### WHAT THE TASK ASKS
Find the line with "ATOM 118 N N" in the entries below, then reproduce it and every line after it down to and including the line with "ATOM 161 C CA", exactly.

---- EXERCISE MATERIALS

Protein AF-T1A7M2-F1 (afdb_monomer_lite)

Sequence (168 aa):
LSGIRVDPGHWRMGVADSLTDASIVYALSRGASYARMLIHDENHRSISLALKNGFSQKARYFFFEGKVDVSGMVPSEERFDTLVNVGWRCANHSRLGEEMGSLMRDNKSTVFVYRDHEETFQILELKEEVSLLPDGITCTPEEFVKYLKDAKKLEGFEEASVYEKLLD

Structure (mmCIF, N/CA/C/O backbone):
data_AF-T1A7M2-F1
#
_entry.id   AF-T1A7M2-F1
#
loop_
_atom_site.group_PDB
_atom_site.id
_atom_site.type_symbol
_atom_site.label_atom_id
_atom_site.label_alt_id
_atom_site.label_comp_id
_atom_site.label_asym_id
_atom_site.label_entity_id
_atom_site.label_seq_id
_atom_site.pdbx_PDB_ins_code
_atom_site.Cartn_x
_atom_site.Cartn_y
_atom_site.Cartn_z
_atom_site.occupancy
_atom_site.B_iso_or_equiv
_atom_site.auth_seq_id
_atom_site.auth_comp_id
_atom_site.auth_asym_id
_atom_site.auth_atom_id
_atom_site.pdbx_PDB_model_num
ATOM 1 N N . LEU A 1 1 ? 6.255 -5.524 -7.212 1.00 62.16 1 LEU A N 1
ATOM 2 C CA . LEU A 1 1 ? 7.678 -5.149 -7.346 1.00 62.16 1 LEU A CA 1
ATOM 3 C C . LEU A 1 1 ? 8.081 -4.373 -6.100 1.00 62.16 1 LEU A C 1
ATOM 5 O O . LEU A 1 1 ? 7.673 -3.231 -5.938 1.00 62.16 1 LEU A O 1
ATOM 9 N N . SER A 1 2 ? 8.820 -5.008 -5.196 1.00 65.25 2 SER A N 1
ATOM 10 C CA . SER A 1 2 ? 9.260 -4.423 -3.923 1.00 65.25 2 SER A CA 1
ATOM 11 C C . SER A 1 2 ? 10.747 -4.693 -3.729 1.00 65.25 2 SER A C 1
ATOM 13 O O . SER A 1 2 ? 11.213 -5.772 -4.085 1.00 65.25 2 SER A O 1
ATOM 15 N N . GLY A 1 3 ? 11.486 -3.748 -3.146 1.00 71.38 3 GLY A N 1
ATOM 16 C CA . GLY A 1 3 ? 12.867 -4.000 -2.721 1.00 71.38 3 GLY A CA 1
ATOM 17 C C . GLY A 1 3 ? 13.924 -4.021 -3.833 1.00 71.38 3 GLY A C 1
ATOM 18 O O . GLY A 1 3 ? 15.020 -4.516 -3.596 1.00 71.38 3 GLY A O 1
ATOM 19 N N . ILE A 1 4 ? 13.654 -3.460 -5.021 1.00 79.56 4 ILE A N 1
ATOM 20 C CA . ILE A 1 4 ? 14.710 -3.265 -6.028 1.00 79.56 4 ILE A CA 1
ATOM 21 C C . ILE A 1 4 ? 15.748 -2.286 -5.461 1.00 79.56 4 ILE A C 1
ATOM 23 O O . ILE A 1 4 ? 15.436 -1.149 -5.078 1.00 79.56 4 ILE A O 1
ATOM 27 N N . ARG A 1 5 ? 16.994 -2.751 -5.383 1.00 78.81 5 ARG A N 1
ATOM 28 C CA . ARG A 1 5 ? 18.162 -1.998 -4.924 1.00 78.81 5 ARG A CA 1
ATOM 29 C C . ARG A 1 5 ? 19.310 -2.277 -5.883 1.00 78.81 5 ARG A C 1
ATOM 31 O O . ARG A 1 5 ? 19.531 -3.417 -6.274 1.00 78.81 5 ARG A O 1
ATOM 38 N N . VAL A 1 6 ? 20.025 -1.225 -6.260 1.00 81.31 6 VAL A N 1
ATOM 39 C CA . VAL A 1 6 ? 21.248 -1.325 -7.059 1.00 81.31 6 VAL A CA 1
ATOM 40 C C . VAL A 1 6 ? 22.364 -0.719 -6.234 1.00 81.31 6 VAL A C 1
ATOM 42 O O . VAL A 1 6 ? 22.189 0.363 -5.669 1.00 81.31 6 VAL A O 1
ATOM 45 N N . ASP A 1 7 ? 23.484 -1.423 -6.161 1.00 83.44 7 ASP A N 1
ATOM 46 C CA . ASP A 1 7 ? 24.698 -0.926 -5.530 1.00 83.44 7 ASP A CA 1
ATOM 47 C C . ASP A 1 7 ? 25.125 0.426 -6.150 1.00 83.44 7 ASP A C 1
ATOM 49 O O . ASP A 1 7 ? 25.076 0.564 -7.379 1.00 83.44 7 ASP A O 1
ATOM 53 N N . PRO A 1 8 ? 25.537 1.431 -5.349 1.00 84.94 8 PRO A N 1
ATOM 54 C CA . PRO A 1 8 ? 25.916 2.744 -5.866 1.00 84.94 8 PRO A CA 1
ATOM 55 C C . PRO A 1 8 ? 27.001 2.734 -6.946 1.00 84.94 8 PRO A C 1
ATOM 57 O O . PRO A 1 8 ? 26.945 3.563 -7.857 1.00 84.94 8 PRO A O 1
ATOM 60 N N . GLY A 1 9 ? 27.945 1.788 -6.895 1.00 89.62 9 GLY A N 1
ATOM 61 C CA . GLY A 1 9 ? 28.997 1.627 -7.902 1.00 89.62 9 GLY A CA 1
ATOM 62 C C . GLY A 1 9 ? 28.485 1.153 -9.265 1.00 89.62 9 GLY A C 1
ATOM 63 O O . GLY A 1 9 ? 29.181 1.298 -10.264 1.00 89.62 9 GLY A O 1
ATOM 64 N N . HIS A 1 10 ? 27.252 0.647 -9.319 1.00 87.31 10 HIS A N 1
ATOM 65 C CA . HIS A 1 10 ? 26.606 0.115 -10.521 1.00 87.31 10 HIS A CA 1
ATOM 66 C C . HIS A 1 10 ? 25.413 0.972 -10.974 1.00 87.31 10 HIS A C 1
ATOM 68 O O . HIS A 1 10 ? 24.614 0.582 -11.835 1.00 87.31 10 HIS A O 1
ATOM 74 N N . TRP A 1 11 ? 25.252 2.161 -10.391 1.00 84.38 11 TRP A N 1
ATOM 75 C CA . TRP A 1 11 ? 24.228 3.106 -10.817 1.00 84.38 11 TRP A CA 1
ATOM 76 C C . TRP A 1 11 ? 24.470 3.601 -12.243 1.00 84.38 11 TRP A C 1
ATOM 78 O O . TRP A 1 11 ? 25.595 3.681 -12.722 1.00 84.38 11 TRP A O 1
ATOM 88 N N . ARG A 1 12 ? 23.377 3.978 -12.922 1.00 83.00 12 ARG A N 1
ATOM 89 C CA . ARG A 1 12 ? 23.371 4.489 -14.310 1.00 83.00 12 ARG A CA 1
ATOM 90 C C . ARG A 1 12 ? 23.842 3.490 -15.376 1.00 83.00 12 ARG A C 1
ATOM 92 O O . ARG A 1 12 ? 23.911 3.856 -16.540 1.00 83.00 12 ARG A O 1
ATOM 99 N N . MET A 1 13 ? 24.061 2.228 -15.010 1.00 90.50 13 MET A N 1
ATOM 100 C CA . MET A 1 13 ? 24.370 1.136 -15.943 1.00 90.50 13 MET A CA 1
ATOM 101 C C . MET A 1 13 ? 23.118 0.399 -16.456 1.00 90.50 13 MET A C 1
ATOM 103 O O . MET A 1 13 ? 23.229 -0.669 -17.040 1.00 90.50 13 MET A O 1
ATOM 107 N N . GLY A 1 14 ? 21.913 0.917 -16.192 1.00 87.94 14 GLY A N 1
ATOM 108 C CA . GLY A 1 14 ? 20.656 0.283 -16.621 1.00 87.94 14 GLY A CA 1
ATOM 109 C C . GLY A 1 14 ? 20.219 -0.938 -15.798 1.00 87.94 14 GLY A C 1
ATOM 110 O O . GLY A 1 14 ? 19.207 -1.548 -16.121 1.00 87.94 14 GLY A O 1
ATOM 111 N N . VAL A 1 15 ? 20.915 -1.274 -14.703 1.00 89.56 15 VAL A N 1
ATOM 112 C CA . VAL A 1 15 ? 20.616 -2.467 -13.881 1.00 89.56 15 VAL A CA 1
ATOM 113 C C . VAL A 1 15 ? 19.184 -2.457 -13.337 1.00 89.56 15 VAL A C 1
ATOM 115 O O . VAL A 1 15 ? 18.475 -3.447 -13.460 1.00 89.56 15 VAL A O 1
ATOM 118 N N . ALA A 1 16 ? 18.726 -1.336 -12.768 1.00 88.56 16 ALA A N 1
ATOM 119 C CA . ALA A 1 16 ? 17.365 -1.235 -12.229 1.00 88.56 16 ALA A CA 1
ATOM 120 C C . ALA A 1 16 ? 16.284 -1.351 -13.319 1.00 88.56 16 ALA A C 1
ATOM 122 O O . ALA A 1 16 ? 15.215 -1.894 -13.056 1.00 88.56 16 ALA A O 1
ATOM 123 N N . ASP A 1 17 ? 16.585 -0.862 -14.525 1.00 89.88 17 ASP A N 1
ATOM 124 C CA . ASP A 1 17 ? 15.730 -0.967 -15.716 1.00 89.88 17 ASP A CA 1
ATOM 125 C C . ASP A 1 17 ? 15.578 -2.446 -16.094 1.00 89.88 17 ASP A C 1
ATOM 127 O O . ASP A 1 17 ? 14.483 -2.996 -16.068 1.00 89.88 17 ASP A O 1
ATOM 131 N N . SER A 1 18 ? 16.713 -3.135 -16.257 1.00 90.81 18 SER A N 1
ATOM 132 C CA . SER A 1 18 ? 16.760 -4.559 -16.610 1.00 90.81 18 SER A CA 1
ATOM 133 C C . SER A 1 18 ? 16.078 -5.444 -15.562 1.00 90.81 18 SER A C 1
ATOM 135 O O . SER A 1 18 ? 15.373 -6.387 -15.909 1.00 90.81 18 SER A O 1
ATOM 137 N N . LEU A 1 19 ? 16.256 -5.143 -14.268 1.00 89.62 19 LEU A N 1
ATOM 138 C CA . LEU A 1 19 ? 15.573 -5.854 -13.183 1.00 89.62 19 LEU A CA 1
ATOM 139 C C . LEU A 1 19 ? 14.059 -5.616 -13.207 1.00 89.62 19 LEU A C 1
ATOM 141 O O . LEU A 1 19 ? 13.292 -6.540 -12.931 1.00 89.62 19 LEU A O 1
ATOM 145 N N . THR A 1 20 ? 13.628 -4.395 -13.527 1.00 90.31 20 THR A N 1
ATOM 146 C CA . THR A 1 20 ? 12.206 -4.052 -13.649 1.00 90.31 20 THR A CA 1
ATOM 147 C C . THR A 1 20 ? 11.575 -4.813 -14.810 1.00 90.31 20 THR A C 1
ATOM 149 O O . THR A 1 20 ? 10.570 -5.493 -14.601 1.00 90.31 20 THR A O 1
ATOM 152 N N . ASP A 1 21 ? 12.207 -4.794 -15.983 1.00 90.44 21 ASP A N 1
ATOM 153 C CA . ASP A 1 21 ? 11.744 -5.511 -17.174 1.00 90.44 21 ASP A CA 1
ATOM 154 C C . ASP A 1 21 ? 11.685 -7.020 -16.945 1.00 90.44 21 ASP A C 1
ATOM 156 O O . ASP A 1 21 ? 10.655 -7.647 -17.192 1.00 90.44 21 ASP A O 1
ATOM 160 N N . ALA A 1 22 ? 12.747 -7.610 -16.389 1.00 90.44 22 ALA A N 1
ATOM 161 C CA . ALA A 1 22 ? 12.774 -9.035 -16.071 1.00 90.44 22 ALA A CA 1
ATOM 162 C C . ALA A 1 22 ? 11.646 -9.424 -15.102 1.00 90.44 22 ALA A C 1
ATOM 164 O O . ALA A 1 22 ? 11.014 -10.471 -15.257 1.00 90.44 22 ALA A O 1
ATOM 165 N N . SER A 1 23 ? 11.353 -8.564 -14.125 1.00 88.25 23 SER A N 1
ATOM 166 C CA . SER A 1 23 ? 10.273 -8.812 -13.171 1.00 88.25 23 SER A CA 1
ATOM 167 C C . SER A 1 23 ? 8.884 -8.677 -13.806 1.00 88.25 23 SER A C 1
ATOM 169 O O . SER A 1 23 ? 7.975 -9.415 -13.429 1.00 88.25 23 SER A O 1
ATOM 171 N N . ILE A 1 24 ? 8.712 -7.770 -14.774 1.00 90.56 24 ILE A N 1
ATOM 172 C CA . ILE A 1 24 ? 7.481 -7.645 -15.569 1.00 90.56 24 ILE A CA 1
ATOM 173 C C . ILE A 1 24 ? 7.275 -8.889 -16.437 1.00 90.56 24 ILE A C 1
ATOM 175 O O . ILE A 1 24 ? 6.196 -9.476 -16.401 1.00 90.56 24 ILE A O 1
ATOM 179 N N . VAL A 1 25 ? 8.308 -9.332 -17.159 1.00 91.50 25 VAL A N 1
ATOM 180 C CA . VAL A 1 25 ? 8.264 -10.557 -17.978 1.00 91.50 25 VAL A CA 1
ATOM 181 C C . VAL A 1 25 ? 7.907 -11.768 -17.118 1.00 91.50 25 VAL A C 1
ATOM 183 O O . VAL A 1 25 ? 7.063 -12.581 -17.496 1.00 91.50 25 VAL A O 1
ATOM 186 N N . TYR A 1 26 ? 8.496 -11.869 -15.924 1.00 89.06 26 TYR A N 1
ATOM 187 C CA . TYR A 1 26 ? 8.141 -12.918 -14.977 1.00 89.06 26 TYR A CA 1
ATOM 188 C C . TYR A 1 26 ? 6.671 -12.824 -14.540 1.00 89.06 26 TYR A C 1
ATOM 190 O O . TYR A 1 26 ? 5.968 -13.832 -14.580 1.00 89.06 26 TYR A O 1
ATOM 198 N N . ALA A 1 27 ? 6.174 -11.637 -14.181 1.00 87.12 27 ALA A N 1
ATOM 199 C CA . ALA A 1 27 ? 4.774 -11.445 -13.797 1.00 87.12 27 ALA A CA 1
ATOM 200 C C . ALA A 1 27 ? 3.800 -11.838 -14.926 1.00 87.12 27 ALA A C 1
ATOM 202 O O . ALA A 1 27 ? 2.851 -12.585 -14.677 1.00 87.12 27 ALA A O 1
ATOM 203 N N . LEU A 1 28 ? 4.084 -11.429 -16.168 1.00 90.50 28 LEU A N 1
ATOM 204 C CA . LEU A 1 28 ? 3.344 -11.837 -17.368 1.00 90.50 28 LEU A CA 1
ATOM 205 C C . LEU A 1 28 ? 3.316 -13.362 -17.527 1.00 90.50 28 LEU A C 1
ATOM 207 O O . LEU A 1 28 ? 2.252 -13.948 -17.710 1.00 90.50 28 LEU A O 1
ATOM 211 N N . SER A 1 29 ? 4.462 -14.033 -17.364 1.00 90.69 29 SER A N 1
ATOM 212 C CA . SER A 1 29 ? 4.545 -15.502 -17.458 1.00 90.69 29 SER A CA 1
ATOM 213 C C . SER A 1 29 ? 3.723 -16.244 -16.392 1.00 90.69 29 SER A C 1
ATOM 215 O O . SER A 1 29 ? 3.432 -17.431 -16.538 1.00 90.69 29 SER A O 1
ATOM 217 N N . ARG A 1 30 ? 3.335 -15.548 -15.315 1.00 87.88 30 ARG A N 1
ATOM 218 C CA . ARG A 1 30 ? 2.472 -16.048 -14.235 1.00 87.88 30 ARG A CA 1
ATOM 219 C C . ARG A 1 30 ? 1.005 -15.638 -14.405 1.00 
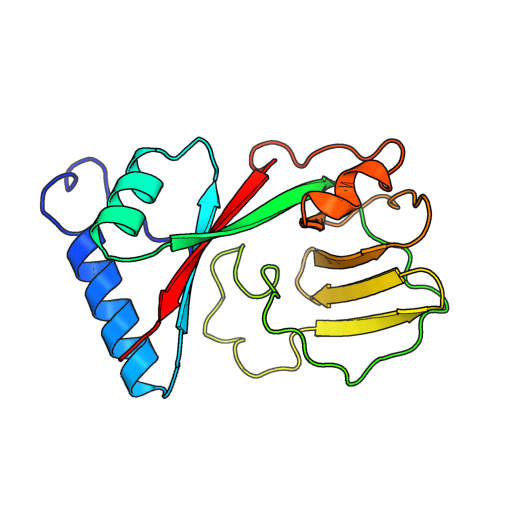87.88 30 ARG A C 1
ATOM 221 O O . ARG A 1 30 ? 0.207 -15.913 -13.514 1.00 87.88 30 ARG A O 1
ATOM 228 N N . GLY A 1 31 ? 0.651 -15.008 -15.526 1.00 88.62 31 GLY A N 1
ATOM 229 C CA . GLY A 1 31 ? -0.709 -14.565 -15.835 1.00 88.62 31 GLY A CA 1
ATOM 230 C C . GLY A 1 31 ? -1.137 -13.292 -15.105 1.00 88.62 31 GLY A C 1
ATOM 231 O O . GLY A 1 31 ? -2.333 -13.044 -14.979 1.00 88.62 31 GLY A O 1
ATOM 232 N N . ALA A 1 32 ? -0.196 -12.493 -14.592 1.00 88.94 32 ALA A N 1
ATOM 233 C CA . ALA A 1 32 ? -0.537 -11.218 -13.971 1.00 88.94 32 ALA A CA 1
ATOM 234 C C . ALA A 1 32 ? -0.986 -10.200 -15.030 1.00 88.94 32 ALA A C 1
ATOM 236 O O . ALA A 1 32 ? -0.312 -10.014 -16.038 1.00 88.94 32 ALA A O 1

--------

### TASK SOLUTION
ATOM 118 N N . ALA A 1 16 ? 18.726 -1.336 -12.768 1.00 88.56 16 ALA A N 1
ATOM 119 C CA . ALA A 1 16 ? 17.365 -1.235 -12.229 1.00 88.56 16 ALA A CA 1
ATOM 120 C C . ALA A 1 16 ? 16.284 -1.351 -13.319 1.00 88.56 16 ALA A C 1
ATOM 122 O O . ALA A 1 16 ? 15.215 -1.894 -13.056 1.00 88.56 16 ALA A O 1
ATOM 123 N N . ASP A 1 17 ? 16.585 -0.862 -14.525 1.00 89.88 17 ASP A N 1
ATOM 124 C CA . ASP A 1 17 ? 15.730 -0.967 -15.716 1.00 89.88 17 ASP A CA 1
ATOM 125 C C . ASP A 1 17 ? 15.578 -2.446 -16.094 1.00 89.88 17 ASP A C 1
ATOM 127 O O . ASP A 1 17 ? 14.483 -2.996 -16.068 1.00 89.88 17 ASP A O 1
ATOM 131 N N . SER A 1 18 ? 16.713 -3.135 -16.257 1.00 90.81 18 SER A N 1
ATOM 132 C CA . SER A 1 18 ? 16.760 -4.559 -16.610 1.00 90.81 18 SER A CA 1
ATOM 133 C C . SER A 1 18 ? 16.078 -5.444 -15.562 1.00 90.81 18 SER A C 1
ATOM 135 O O . SER A 1 18 ? 15.373 -6.387 -15.909 1.00 90.81 18 SER A O 1
ATOM 137 N N . LEU A 1 19 ? 16.256 -5.143 -14.268 1.00 89.62 19 LEU A N 1
ATOM 138 C CA . LEU A 1 19 ? 15.573 -5.854 -13.183 1.00 89.62 19 LEU A CA 1
ATOM 139 C C . LEU A 1 19 ? 14.059 -5.616 -13.207 1.00 89.62 19 LEU A C 1
ATOM 141 O O . LEU A 1 19 ? 13.292 -6.540 -12.931 1.00 89.62 19 LEU A O 1
ATOM 145 N N . THR A 1 20 ? 13.628 -4.395 -13.527 1.00 90.31 20 THR A N 1
ATOM 146 C CA . THR A 1 20 ? 12.206 -4.052 -13.649 1.00 90.31 20 THR A CA 1
ATOM 147 C C . THR A 1 20 ? 11.575 -4.813 -14.810 1.00 90.31 20 THR A C 1
ATOM 149 O O . THR A 1 20 ? 10.570 -5.493 -14.601 1.00 90.31 20 THR A O 1
ATOM 152 N N . ASP A 1 21 ? 12.207 -4.794 -15.983 1.00 90.44 21 ASP A N 1
ATOM 153 C CA . ASP A 1 21 ? 11.744 -5.511 -17.174 1.00 90.44 21 ASP A CA 1
ATOM 154 C C . ASP A 1 21 ? 11.685 -7.020 -16.945 1.00 90.44 21 ASP A C 1
ATOM 156 O O . ASP A 1 21 ? 10.655 -7.647 -17.192 1.00 90.44 21 ASP A O 1
ATOM 160 N N . ALA A 1 22 ? 12.747 -7.610 -16.389 1.00 90.44 22 ALA A N 1
ATOM 161 C CA . ALA A 1 22 ? 12.774 -9.035 -16.071 1.00 90.44 22 ALA A CA 1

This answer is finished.